From the reference manual I surmise that data_matrix[1] is an N x J matrix, and data_vector[1] is a vector of dimension N. Is this correct? Also, what form should the data take in R using rstan? Should data_matrix be an array with dimensions c(Q, N, J), an array with dimensions c(N, J, Q), a list of NxJ matrices, or something else? Should data_vector be a matrix with dimensions Q x N, N x Q, or something else?

Thanks,

Ted

Jiqiang Guo

unread,

Nov 1, 2012, 9:15:22 PM11/1/12

to stan-...@googlegroups.com

I think in terms of reading data, matrix[N, J] data_matrix[Q] is equivalent to data_matrix[Q, N, J]. We can see this using print statement in Stan.

Say I have model:

$ more array.stan

data {

int<lower=1> N;

int<lower=1> J;

int<lower=1> Q;

matrix[N, J] data_matrix[Q];

int data_matrix2[Q, N, J]; // specify the same data with data_matrix

vector[N] data_vector[Q];

}

parameters {

real y;

}

model {

y ~ normal(0, 1);

print("dm=", data_matrix);

print("dm[3,2,1]=", data_matrix[3,2,1]);

print("dm2[3,2,1]=", data_matrix2[3,2,1]);

print("dm[2,1,2]=", data_matrix[2,1,2]);

print("dm2[2,1,2]=", data_matrix[2,1,2]);

print("dm2=", data_matrix2);

print("dv=", data_vector);

}

This is some of the output in RStan:

> library(rstan)

>

> dat <- list(N = 2, J = 3, Q = 4,

+ data_matrix = array(1:24, dim = c(4, 2, 3)),

+ data_matrix2 = array(1:24, dim = c(4, 2, 3)),

+ data_vector = array(1:8, dim = c(4, 2)));

>

> fit <- stan(file = 'array.stan', data = dat, iter = 1, chains = 1)

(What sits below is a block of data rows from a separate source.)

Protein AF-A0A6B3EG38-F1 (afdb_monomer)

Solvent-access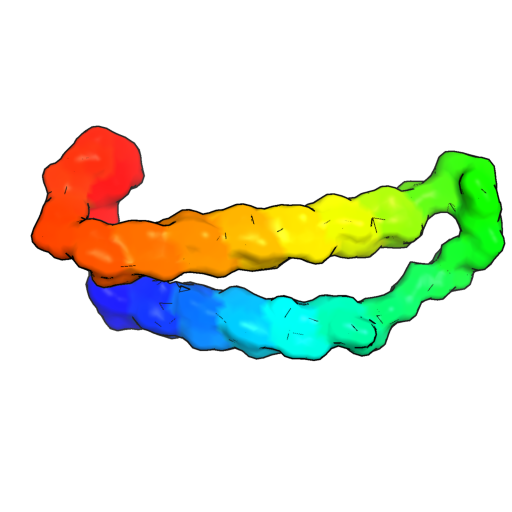ible surface area (backbone atoms only — not comparable to full-atom values): 4072 Å² total; per-residue (Å²): 85,72,70,60,37,53,53,48,44,55,50,47,54,53,49,55,61,52,55,77,70,68,78,67,80,75,84,62,86,73,88,43,56,64,57,52,52,54,54,50,50,53,54,51,51,53,52,48,46,55,49,36,50,51,58,64,68,50,93,66,66,61,86,97,44,78,101

Radius of gyration: 15.74 Å; Cα contacts (8 Å, |Δi|>4): 34; chains: 1; bounding box: 37×12×43 Å

Nearest PDB structures (foldseek):
  3cir-assembly2_M  TM=9.813E-01  e=2.959E-03  Escherichia coli

Structure (mmCIF, N/CA/C/O backbone):
data_AF-A0A6B3EG38-F1
#
_entry.id   AF-A0A6B3EG38-F1
#
loop_
_atom_site.group_PDB
_atom_site.id
_atom_site.type_symbol
_atom_site.label_atom_id
_atom_site.label_alt_id
_atom_site.label_comp_id
_atom_site.label_asym_id
_atom_site.label_entity_id
_atom_site.label_seq_id
_atom_site.pdbx_PDB_ins_code
_atom_site.Cartn_x
_atom_site.Cartn_y
_atom_site.Cartn_z
_atom_site.occupancy
_atom_site.B_iso_or_equiv
_atom_site.auth_seq_id
_atom_site.auth_comp_id
_atom_site.auth_asym_id
_atom_site.auth_atom_id
_atom_site.pdbx_PDB_model_num
ATOM 1 N N . THR A 1 1 ? -11.251 6.832 13.573 1.00 90.38 1 THR A N 1
ATOM 2 C CA . THR A 1 1 ? -12.566 6.230 13.879 1.00 90.38 1 THR A CA 1
ATOM 3 C C . THR A 1 1 ? -12.770 4.976 13.042 1.00 90.38 1 THR A C 1
ATOM 5 O O . THR A 1 1 ? -12.040 4.754 12.082 1.00 90.38 1 THR A O 1
ATOM 8 N N . GLU A 1 2 ? -13.747 4.126 13.367 1.00 94.75 2 GLU A N 1
ATOM 9 C CA . GLU A 1 2 ? -13.996 2.905 12.580 1.00 94.75 2 GLU A CA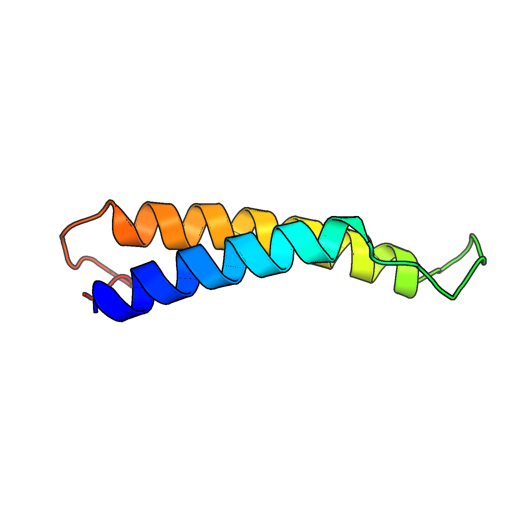 1
ATOM 10 C C . GLU A 1 2 ? -14.340 3.196 11.111 1.00 94.75 2 GLU A C 1
ATOM 12 O O . GLU A 1 2 ? -13.823 2.523 10.221 1.00 94.75 2 GLU A O 1
ATOM 17 N N . GLN A 1 3 ? -15.158 4.221 10.857 1.00 96.81 3 GLN A N 1
ATOM 18 C CA . GLN A 1 3 ? -15.557 4.592 9.501 1.00 96.81 3 GLN A CA 1
ATOM 19 C C . GLN A 1 3 ? -14.351 4.983 8.640 1.00 96.81 3 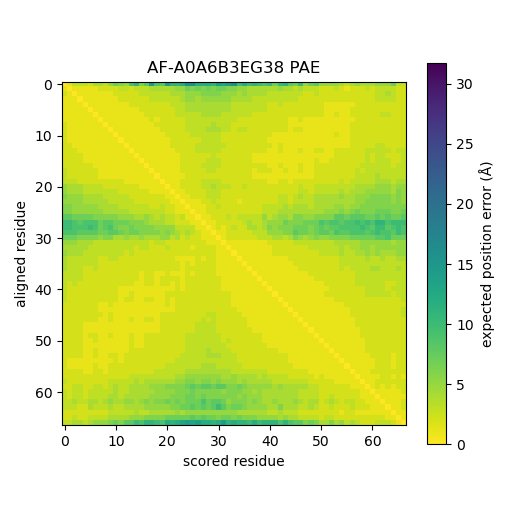GLN A C 1
ATOM 21 O O . GLN A 1 3 ? -14.219 4.503 7.519 1.00 96.81 3 GLN A O 1
ATOM 26 N N . THR A 1 4 ? -13.431 5.792 9.176 1.00 97.12 4 THR A N 1
ATOM 27 C CA . THR A 1 4 ? -12.241 6.222 8.427 1.00 97.12 4 THR A CA 1
ATOM 28 C C . THR A 1 4 ? -11.310 5.055 8.107 1.00 97.12 4 THR A C 1
ATOM 30 O O . THR A 1 4 ? -10.707 5.035 7.039 1.00 97.12 4 THR A O 1
ATOM 33 N N . ILE A 1 5 ? -11.209 4.060 8.998 1.00 97.06 5 ILE A N 1
ATOM 34 C CA . ILE A 1 5 ? -10.391 2.864 8.750 1.00 97.06 5 ILE A CA 1
ATOM 35 C C . ILE A 1 5 ? -11.020 1.997 7.648 1.00 97.06 5 ILE A C 1
ATOM 37 O O . ILE A 1 5 ? -10.295 1.521 6.780 1.00 97.06 5 ILE A O 1
ATOM 41 N N . LYS A 1 6 ? -12.351 1.825 7.629 1.00 97.88 6 LYS A N 1
ATOM 42 C CA . LYS A 1 6 ? -13.040 1.088 6.548 1.00 97.88 6 LYS A CA 1
ATOM 43 C C . LYS A 1 6 ? -12.787 1.727 5.185 1.00 97.88 6 LYS A C 1
ATOM 45 O O . LYS A 1 6 ? -12.357 1.044 4.263 1.00 97.88 6 LYS A O 1
ATOM 50 N N . THR A 1 7 ? -12.947 3.046 5.097 1.00 98.31 7 THR A N 1
ATOM 51 C CA . THR A 1 7 ? -12.659 3.801 3.871 1.00 98.31 7 THR A CA 1
ATOM 52 C C . THR A 1 7 ? -11.195 3.668 3.444 1.00 98.31 7 THR A C 1
ATOM 54 O O . THR A 1 7 ? -10.914 3.535 2.255 1.00 98.31 7 THR A O 1
ATOM 57 N N . ALA A 1 8 ? -10.248 3.651 4.389 1.00 98.06 8 ALA A N 1
ATOM 58 C CA . ALA A 1 8 ? -8.842 3.411 4.071 1.00 98.06 8 ALA A CA 1
ATOM 59 C C . ALA A 1 8 ? -8.610 2.004 3.490 1.00 98.06 8 ALA A C 1
ATOM 61 O O . ALA A 1 8 ? -7.925 1.882 2.478 1.00 98.06 8 ALA A O 1
ATOM 62 N N . VAL A 1 9 ? -9.208 0.960 4.076 1.00 98.44 9 VAL A N 1
ATOM 63 C CA . VAL A 1 9 ? -9.116 -0.422 3.564 1.00 98.44 9 VAL A CA 1
ATOM 64 C C . VAL A 1 9 ? -9.657 -0.518 2.134 1.00 98.44 9 VAL A C 1
ATOM 66 O O . VAL A 1 9 ? -8.983 -1.056 1.258 1.00 98.44 9 VAL A O 1
ATOM 69 N N . GLU A 1 10 ? -10.831 0.059 1.871 1.00 98.38 10 GLU A N 1
ATOM 70 C CA . GLU A 1 10 ? -11.430 0.096 0.528 1.00 98.38 10 GLU A CA 1
ATOM 71 C C . GLU A 1 10 ? -10.528 0.828 -0.474 1.00 98.38 10 GLU A C 1
ATOM 73 O O . GLU A 1 10 ? -10.294 0.344 -1.585 1.00 98.38 10 GLU A O 1
ATOM 78 N N . LYS A 1 11 ? -9.958 1.970 -0.069 1.00 98.62 11 LYS A N 1
ATOM 79 C CA . LYS A 1 11 ? -9.067 2.745 -0.933 1.00 98.62 11 LYS A CA 1
ATOM 80 C C . LYS A 1 11 ? -7.770 2.002 -1.243 1.00 98.62 11 LYS A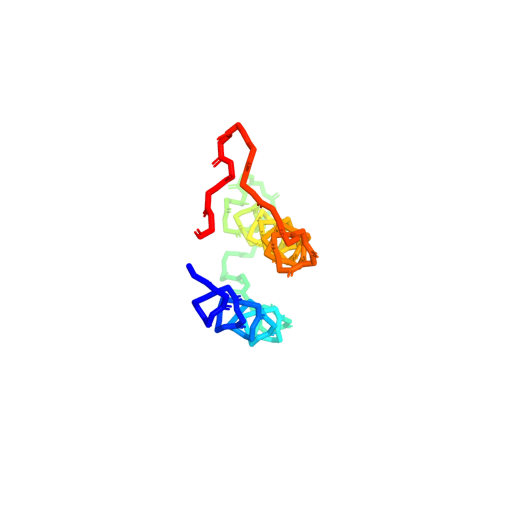 C 1
ATOM 82 O O . LYS A 1 11 ? -7.304 2.046 -2.379 1.00 98.62 11 LYS A O 1
ATOM 87 N N . ILE A 1 12 ? -7.194 1.305 -0.265 1.00 98.62 12 ILE A N 1
ATOM 88 C CA . ILE A 1 12 ? -5.995 0.486 -0.475 1.00 98.62 12 ILE A CA 1
ATOM 89 C C . ILE A 1 12 ? -6.296 -0.645 -1.464 1.00 98.62 12 ILE A C 1
ATOM 91 O O . ILE A 1 12 ? -5.510 -0.859 -2.385 1.00 98.62 12 ILE A O 1
ATOM 95 N N . ALA A 1 13 ? -7.449 -1.312 -1.350 1.00 98.50 13 ALA A N 1
ATOM 96 C CA . ALA A 1 13 ? -7.854 -2.353 -2.295 1.00 98.50 13 ALA A CA 1
ATOM 97 C C . ALA A 1 13 ? -7.977 -1.819 -3.739 1.00 98.50 13 ALA A C 1
ATOM 99 O O . ALA A 1 13 ? -7.470 -2.441 -4.677 1.00 98.50 13 ALA A O 1
ATOM 100 N N . GLU A 1 14 ? -8.574 -0.635 -3.924 1.00 98.62 14 GLU A N 1
ATOM 101 C CA . GLU A 1 14 ? -8.624 0.057 -5.223 1.00 98.62 14 GLU A CA 1
ATOM 102 C C . GLU A 1 14 ? -7.213 0.345 -5.767 1.00 98.62 14 GLU A C 1
ATOM 104 O O . GLU A 1 14 ? -6.915 0.068 -6.933 1.00 98.62 14 GLU A O 1
ATOM 109 N N . LEU A 1 15 ? -6.319 0.880 -4.930 1.00 98.62 15 LEU A N 1
ATOM 110 C CA . LEU A 1 15 ? -4.947 1.207 -5.326 1.00 98.62 15 LEU A CA 1
ATOM 111 C C . LEU A 1 15 ? -4.139 -0.044 -5.689 1.00 98.62 15 LEU A C 1
ATOM 113 O O . LEU A 1 15 ? -3.427 -0.027 -6.692 1.00 98.62 15 LEU A O 1
ATOM 117 N N . ARG A 1 16 ? -4.303 -1.151 -4.956 1.00 98.44 16 ARG A N 1
ATOM 118 C CA . ARG A 1 16 ? -3.695 -2.450 -5.292 1.00 98.44 16 ARG A CA 1
ATOM 119 C C . ARG A 1 16 ? -4.199 -2.991 -6.626 1.00 98.44 16 ARG A C 1
ATOM 121 O O . ARG A 1 16 ? -3.415 -3.532 -7.403 1.00 98.44 16 ARG A O 1
ATOM 128 N N . ALA A 1 17 ? -5.484 -2.819 -6.938 1.00 98.44 17 ALA A N 1
ATOM 129 C CA . ALA A 1 17 ? -6.014 -3.191 -8.248 1.00 98.44 17 ALA A CA 1
ATOM 130 C C . ALA A 1 17 ? -5.387 -2.349 -9.372 1.00 98.44 17 ALA A C 1
ATOM 132 O O . ALA A 1 17 ? -4.996 -2.895 -10.403 1.00 98.44 17 ALA A O 1
ATOM 133 N N . ARG A 1 18 ? -5.227 -1.037 -9.157 1.00 98.44 18 ARG A N 1
ATOM 134 C CA . ARG A 1 18 ? -4.566 -0.129 -10.111 1.00 98.44 18 ARG A CA 1
ATOM 135 C C . ARG A 1 18 ? -3.081 -0.438 -10.285 1.00 98.44 18 ARG A C 1
ATOM 137 O O . ARG A 1 18 ? -2.587 -0.359 -11.407 1.00 98.44 18 ARG A O 1
ATOM 144 N N . TYR A 1 19 ? -2.398 -0.827 -9.210 1.00 98.38 19 TYR A N 1
ATOM 145 C CA . TYR A 1 19 ? -0.979 -1.177 -9.222 1.00 98.38 19 TYR A CA 1
ATOM 146 C C . TYR A 1 19 ? -0.656 -2.290 -10.229 1.00 98.38 19 TYR A C 1
ATOM 148 O O . TYR A 1 19 ? 0.377 -2.244 -10.882 1.00 98.38 19 TYR A O 1
ATOM 156 N N . LYS A 1 20 ? -1.576 -3.233 -10.466 1.00 97.69 20 LYS A N 1
ATOM 157 C CA . LYS A 1 20 ? -1.398 -4.302 -11.470 1.00 97.69 20 LYS A CA 1
ATOM 158 C C . LYS A 1 20 ? -1.189 -3.794 -12.902 1.00 97.69 20 LYS A C 1
ATOM 160 O O . LYS A 1 20 ? -0.712 -4.550 -13.739 1.00 97.69 20 LYS A O 1
ATOM 165 N N . ASN A 1 21 ? -1.558 -2.544 -13.178 1.00 97.56 21 ASN A N 1
ATOM 166 C CA . ASN A 1 21 ? -1.488 -1.933 -14.502 1.00 97.56 21 ASN A CA 1
ATOM 167 C C . ASN A 1 21 ? -0.408 -0.841 -14.599 1.00 97.56 21 ASN A C 1
ATOM 169 O O . ASN A 1 21 ? -0.432 -0.048 -15.540 1.00 97.56 21 ASN A O 1
ATOM 173 N N . VAL A 1 22 ? 0.510 -0.745 -13.630 1.00 96.44 22 VAL A N 1
ATOM 174 C CA . VAL A 1 22 ? 1.609 0.229 -13.708 1.00 96.44 22 VAL A CA 1
ATOM 175 C C . VAL A 1 22 ? 2.621 -0.188 -14.769 1.00 96.44 22 VAL A C 1
ATOM 177 O O . VAL A 1 22 ? 2.875 -1.371 -14.992 1.00 96.44 22 VAL A O 1
ATOM 180 N N . ALA A 1 23 ? 3.212 0.805 -15.423 1.00 96.00 23 ALA A N 1
ATOM 181 C CA . ALA A 1 23 ? 4.232 0.603 -16.435 1.00 96.00 23 ALA A CA 1
ATOM 182 C C . ALA A 1 23 ? 5.440 1.481 -16.125 1.00 96.00 23 ALA A C 1
ATOM 184 O O . ALA A 1 23 ? 5.297 2.665 -15.827 1.00 96.00 23 ALA A O 1
ATOM 185 N N . ILE A 1 24 ? 6.627 0.895 -16.245 1.00 97.06 24 ILE A N 1
ATOM 186 C CA . ILE A 1 24 ? 7.900 1.600 -16.083 1.00 97.06 24 ILE A CA 1
ATOM 187 C C . ILE A 1 24 ? 8.261 2.238 -17.414 1.00 97.06 24 ILE A C 1
ATOM 189 O O . ILE A 1 24 ? 8.277 1.535 -18.429 1.00 97.06 24 ILE A O 1
ATOM 193 N N . GLN A 1 25 ? 8.519 3.544 -17.434 1.00 95.38 25 GLN A N 1
ATOM 194 C CA . GLN A 1 25 ? 8.900 4.240 -18.663 1.00 95.38 25 GLN A CA 1
ATOM 195 C C . GLN A 1 25 ? 10.370 3.985 -18.992 1.00 95.38 25 GLN A C 1
ATOM 197 O O . GLN A 1 25 ? 10.664 3.569 -20.115 1.00 95.38 25 GLN A O 1
ATOM 202 N N . ASP A 1 26 ? 11.267 4.125 -18.010 1.00 96.06 26 ASP A N 1
ATOM 203 C CA . ASP A 1 26 ? 12.673 3.777 -18.195 1.00 96.06 26 ASP A CA 1
ATOM 204 C C . ASP A 1 26 ? 12.853 2.272 -18.473 1.00 96.06 26 ASP A C 1
ATOM 206 O O . ASP A 1 26 ? 12.470 1.401 -17.686 1.00 96.06 26 ASP A O 1
ATOM 210 N N . LYS A 1 27 ? 13.455 1.955 -19.625 1.00 95.50 27 LYS A N 1
ATOM 211 C CA . LYS A 1 27 ? 13.786 0.584 -20.056 1.00 95.50 27 LYS A CA 1
ATOM 212 C C . LYS A 1 27 ? 15.251 0.221 -19.793 1.00 95.50 27 LYS A C 1
ATOM 214 O O . LYS A 1 27 ? 15.686 -0.880 -20.143 1.00 95.50 27 LYS A O 1
ATOM 219 N N . GLY A 1 28 ? 16.019 1.130 -19.195 1.00 95.12 28 GLY A N 1
ATOM 220 C CA . GLY A 1 28 ? 17.383 0.908 -18.743 1.00 95.12 28 GLY A CA 1
ATOM 221 C C . GLY A 1 28 ? 17.462 -0.196 -17.688 1.00 95.12 28 GLY A C 1
ATOM 222 O O . GLY A 1 28 ? 16.521 -0.451 -16.944 1.00 95.12 28 GLY A O 1
ATOM 223 N N . ARG A 1 29 ? 18.597 -0.898 -17.625 1.00 92.12 29 ARG A N 1
ATOM 224 C CA . ARG A 1 29 ? 18.808 -2.004 -16.663 1.00 92.12 29 ARG A CA 1
ATOM 225 C C . ARG A 1 29 ? 19.737 -1.639 -15.509 1.00 92.12 29 ARG A C 1
ATOM 227 O O . ARG A 1 29 ? 19.777 -2.348 -14.513 1.00 92.12 29 ARG A O 1
ATOM 234 N N . ARG A 1 30 ? 20.530 -0.577 -15.660 1.00 95.69 30 ARG A N 1
ATOM 235 C CA . ARG A 1 30 ? 21.511 -0.129 -14.665 1.00 95.69 30 ARG A CA 1
ATOM 236 C C . ARG A 1 30 ? 20.973 1.120 -13.992 1.00 95.69 30 ARG A C 1
ATOM 238 O O . ARG A 1 30 ? 20.624 2.049 -14.705 1.00 95.69 30 ARG A O 1
ATOM 24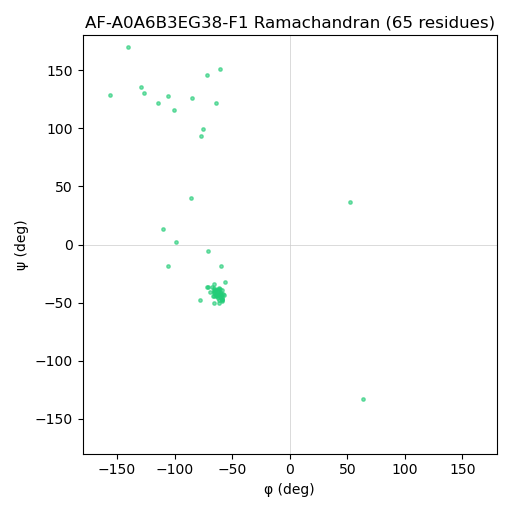5 N N . PHE A 1 31 ? 20.945 1.122 -12.660 1.00 95.00 31 PHE A N 1
ATOM 246 C CA . PHE A 1 31 ? 20.466 2.253 -11.855 1.00 95.00 31 PHE A CA 1
ATOM 247 C C . PHE A 1 31 ? 19.067 2.754 -12.266 1.00 95.00 31 PHE A C 1
ATOM 249 O O . PHE A 1 31 ? 18.813 3.951 -12.239 1.00 95.00 31 PHE A O 1
ATOM 256 N N . ASN A 1 32 ? 18.168 1.839 -12.656 1.00 97.19 32 ASN A N 1
ATOM 257 C CA . ASN A 1 32 ? 16.792 2.178 -13.024 1.00 97.19 32 ASN A CA 1
ATOM 258 C C . ASN A 1 32 ? 15.971 2.425 -11.749 1.00 97.19 32 ASN A C 1
ATOM 260 O O . ASN A 1 32 ? 15.476 1.483 -11.123 1.00 97.19 32 ASN A O 1
ATOM 264 N N . THR A 1 33 ? 15.900 3.690 -11.341 1.00 97.19 33 THR A N 1
ATOM 265 C CA . THR A 1 33 ? 15.156 4.135 -10.158 1.00 97.19 33 THR A CA 1
ATOM 266 C C . THR A 1 33 ? 13.655 3.972 -10.342 1.00 97.19 33 THR A C 1
ATOM 268 O O . THR A 1 33 ? 13.005 3.533 -9.404 1.00 97.19 33 THR A O 1
ATOM 271 N N . ASP A 1 34 ? 13.117 4.195 -11.546 1.00 97.12 34 ASP A N 1
ATOM 272 C CA . ASP A 1 34 ? 11.687 4.007 -11.825 1.00 97.12 34 ASP A CA 1
ATOM 273 C C . ASP A 1 34 ? 11.241 2.569 -11.508 1.00 97.12 34 ASP A C 1
ATOM 275 O O . ASP A 1 34 ? 10.194 2.338 -10.901 1.00 97.12 34 ASP A O 1
ATOM 279 N N . LEU A 1 35 ? 12.046 1.578 -11.911 1.00 97.50 35 LEU A N 1
ATOM 280 C CA . LEU A 1 35 ? 11.788 0.167 -11.624 1.00 97.50 35 LEU A CA 1
ATOM 281 C C . LEU A 1 35 ? 11.846 -0.119 -10.120 1.00 97.50 35 LEU A C 1
ATOM 283 O O . LEU A 1 35 ? 10.999 -0.854 -9.611 1.00 97.50 35 LEU A O 1
ATOM 287 N N . LEU A 1 36 ? 12.842 0.435 -9.424 1.00 97.75 36 LEU A N 1
ATOM 288 C CA . LEU A 1 36 ? 12.985 0.268 -7.979 1.00 97.75 36 LEU A CA 1
ATOM 289 C C . LEU A 1 36 ? 11.776 0.854 -7.238 1.00 97.75 36 LEU A C 1
ATOM 291 O O . LEU A 1 36 ? 11.147 0.150 -6.452 1.00 97.75 36 LEU A O 1
ATOM 295 N N . GLU A 1 37 ? 11.408 2.096 -7.544 1.00 97.31 37 GLU A N 1
ATOM 296 C CA . GLU A 1 37 ? 10.285 2.800 -6.921 1.00 97.31 37 GLU A CA 1
ATOM 297 C C . GLU A 1 37 ? 8.954 2.087 -7.168 1.00 97.31 37 GLU A C 1
ATOM 299 O O . GLU A 1 37 ? 8.113 2.007 -6.273 1.00 97.31 37 GLU A O 1
ATOM 304 N N . ALA A 1 38 ? 8.752 1.507 -8.354 1.00 97.75 38 ALA A N 1
ATOM 305 C CA . ALA A 1 38 ? 7.551 0.726 -8.619 1.00 97.75 38 ALA A CA 1
ATOM 306 C C . ALA A 1 38 ? 7.478 -0.546 -7.766 1.00 97.75 38 ALA A C 1
ATOM 308 O O . ALA A 1 38 ? 6.413 -0.857 -7.237 1.00 97.75 38 ALA A O 1
ATOM 309 N N . ILE A 1 39 ? 8.595 -1.258 -7.587 1.00 97.62 39 ILE A N 1
ATOM 310 C CA . ILE A 1 39 ? 8.650 -2.425 -6.693 1.00 97.62 39 ILE A CA 1
ATOM 311 C C . ILE A 1 39 ? 8.360 -1.998 -5.249 1.00 97.62 39 ILE A C 1
ATOM 313 O O . ILE A 1 39 ? 7.553 -2.629 -4.562 1.00 97.62 39 ILE A O 1
ATOM 317 N N . GLU A 1 40 ? 8.982 -0.911 -4.793 1.00 98.38 40 GLU A N 1
ATOM 318 C CA . GLU A 1 40 ? 8.768 -0.369 -3.450 1.00 98.38 40 GLU A CA 1
ATOM 319 C C . GLU A 1 40 ? 7.319 0.075 -3.229 1.00 98.38 40 GLU A C 1
ATOM 321 O O . GLU A 1 40 ? 6.750 -0.212 -2.176 1.00 98.38 40 GLU A O 1
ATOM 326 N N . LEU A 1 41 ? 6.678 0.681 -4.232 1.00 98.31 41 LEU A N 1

TRANSLATING MODEL 'array' FROM Stan CODE TO C++ CODE NOW.

COMPILING THE C++ CODE FOR MODEL 'array' NOW.

SAMPLING FOR MODEL 'array' NOW (CHAIN 1).

dm=[ 1 9 17

5 13 21, 2 10 18

6 14 22, 3 11 19

7 15 23, 4 12 20

8 16 24]

dm[3,2,1]=7

dm2[3,2,1]=7

dm[2,1,2]=10

dm2[2,1,2]=10

dm2=[[[1,9,17],[5,13,21]],[[2,10,18],[6,14,22]],[[3,11,19],[7,15,23]],[[4,12,20],[8,16,24]]]

dv=[1

5,2

6,3

7,4

8]

--

Ben Goodrich

unread,

Nov 1, 2012, 9:35:37 PM11/1/12

to stan-...@googlegroups.com

On Thursday, November 1, 2012 9:15:23 PM UTC-4, Jiqiang Guo wrote:

I think in terms of reading data, matrix[N, J] data_matrix[Q] is equivalent to data_matrix[Q, N, J]. We can see this using print statement in Stan.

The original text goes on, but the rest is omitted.